New Apple iPhone fails to wow investors, fans
Updated: 2011-10-05 07:36
Apple CEO Tim Cook speaks in front of an image of an iPhone 4S at Apple headquarters in Cupertino, California October 4, 2011. [Photo/Agencies]
On a brighter note, the company would seem to be making inroads into potentially pivotal new markets.
It said more than 90 percent of Fortune 500 companies are testing or using its iPhones and iPads, expanding its presence in a corporate market dominated by RIM. RIM shares trading on the Nasdaq stock market slid nearly 3 percent before ending 2.4 percent higher. Google shares finished 1.3 percent up.
The two-generation-old iPhone 3GS will be offered free, as long as users sign a contract. Analysts said that would help to expand its market in lower-end Asian and developing markets.
"Apple is hitting Nokia when it's vulnerable. How many billions of people in emerging markets would love to have an iPhone? These are a growing demographic," said YCMNet Advisors CEO Michael Yoshikami.

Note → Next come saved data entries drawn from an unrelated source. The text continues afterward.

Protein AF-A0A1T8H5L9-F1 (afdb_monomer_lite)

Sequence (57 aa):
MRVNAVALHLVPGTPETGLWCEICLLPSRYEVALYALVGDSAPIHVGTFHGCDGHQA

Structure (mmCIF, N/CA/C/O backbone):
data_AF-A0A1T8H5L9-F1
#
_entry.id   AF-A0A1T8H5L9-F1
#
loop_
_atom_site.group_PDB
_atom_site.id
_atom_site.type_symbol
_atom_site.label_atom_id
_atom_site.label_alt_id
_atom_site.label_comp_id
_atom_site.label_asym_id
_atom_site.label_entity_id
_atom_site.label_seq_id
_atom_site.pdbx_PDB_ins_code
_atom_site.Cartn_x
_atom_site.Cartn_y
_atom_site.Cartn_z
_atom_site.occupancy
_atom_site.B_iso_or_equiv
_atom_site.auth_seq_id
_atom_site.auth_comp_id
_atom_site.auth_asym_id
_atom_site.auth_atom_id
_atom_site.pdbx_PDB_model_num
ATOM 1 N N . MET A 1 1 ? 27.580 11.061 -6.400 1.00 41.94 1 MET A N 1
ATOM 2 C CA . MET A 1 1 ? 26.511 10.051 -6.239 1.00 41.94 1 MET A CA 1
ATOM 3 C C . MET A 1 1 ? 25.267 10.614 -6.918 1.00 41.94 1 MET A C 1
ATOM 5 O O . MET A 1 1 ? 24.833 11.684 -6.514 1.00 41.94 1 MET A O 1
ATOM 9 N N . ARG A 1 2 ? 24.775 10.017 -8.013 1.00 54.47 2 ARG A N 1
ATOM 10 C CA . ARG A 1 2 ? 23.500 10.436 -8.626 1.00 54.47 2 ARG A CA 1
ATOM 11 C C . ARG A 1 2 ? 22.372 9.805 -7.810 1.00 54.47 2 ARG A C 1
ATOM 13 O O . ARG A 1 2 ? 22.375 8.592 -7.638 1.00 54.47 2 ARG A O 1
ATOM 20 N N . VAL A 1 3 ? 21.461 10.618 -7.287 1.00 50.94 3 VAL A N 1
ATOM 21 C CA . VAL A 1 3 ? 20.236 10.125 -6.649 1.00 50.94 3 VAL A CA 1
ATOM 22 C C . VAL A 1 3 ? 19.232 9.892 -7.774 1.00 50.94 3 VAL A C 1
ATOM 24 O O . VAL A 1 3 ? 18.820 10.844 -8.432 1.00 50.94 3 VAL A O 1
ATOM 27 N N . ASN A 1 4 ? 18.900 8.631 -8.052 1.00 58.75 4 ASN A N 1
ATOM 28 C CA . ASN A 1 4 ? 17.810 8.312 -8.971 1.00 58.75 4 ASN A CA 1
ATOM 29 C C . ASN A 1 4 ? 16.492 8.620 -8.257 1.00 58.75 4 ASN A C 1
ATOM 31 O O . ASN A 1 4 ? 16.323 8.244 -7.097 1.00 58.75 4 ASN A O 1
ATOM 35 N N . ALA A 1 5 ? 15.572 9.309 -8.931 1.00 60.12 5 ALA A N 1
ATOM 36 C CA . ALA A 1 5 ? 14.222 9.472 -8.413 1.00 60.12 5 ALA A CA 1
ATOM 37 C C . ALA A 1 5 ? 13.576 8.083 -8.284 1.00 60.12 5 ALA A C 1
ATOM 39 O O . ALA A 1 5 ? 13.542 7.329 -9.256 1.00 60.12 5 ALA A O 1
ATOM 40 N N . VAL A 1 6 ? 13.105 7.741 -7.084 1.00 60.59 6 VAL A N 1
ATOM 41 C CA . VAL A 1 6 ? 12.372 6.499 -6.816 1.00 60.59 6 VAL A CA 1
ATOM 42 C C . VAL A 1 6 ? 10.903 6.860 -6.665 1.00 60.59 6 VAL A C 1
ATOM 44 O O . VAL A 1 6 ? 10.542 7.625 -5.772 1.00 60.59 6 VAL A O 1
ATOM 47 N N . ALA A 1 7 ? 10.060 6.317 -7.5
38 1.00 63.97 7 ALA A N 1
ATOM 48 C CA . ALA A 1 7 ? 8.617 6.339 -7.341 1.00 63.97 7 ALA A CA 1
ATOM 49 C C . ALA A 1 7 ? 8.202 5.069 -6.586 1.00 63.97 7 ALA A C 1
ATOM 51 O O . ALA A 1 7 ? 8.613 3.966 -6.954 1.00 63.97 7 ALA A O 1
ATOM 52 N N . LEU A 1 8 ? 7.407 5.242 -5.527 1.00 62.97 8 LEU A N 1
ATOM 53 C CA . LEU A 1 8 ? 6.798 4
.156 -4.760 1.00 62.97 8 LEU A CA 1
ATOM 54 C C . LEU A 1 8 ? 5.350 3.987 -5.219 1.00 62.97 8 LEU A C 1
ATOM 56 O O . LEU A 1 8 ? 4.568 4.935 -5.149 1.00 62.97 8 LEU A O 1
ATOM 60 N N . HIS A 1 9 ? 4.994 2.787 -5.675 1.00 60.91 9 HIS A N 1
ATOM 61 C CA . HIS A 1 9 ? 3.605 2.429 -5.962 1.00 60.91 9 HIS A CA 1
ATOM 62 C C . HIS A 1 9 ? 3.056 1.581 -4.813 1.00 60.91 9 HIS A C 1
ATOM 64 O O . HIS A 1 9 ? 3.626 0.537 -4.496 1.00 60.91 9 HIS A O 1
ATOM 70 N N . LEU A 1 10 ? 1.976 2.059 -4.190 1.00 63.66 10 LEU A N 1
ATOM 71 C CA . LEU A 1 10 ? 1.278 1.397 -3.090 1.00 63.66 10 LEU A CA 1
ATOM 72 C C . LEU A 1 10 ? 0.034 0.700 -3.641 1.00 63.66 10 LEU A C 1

Tuesday's iPhone event took place at Apple Central -- the same venue where the iPod first was introduced years ago -- versus the larger, splashier venues of more recent choice such as downtown San Francisco's Moscone center.
Heading in to the event, many on Wall Street had questioned Cook's ability lead the company as Jobs did. In terms of stage presence, Jobs was a tough act to follow, but analysts say Cook acquitted himself well.
Twitter users were not impressed with the phone, though.
"Please note I will be selling some 'S' stickers for $0.99 so iPhone 4 owners have a cheaper upgrade option," wrote HAL9000 on Twitter.
Tomlinsonr tweeted, "I'll have a double helping of 'meh' with a side of 'whatever'."
The latest version of the iPhone comes as the economy slows and competition intensifies. People activate more than 550,000 Android-based devices -- including tablets -- each day.
Nielsen data shows the iPhone was No. 2 in the United States with a 28 percent market share, with Android at 43 percent.
Globally, iPhone shipments rose 9.1 percent in the second quarter while Nokia's plummeted more than 30 percent, handing the top spot to Apple with a market share of 18.4 percent, according to IHS iSuppli. Samsung, whose shipments grew faster, is coming on strong with a market share of 17.8 percent.
Despite disappointment online, analysts said the phone is superior to many rival offerings.
"Voice recognition has been on Google and Blackberry devices for years, but Apple will make it much more usable," said Morgan Keegan analyst Tavis McCourt.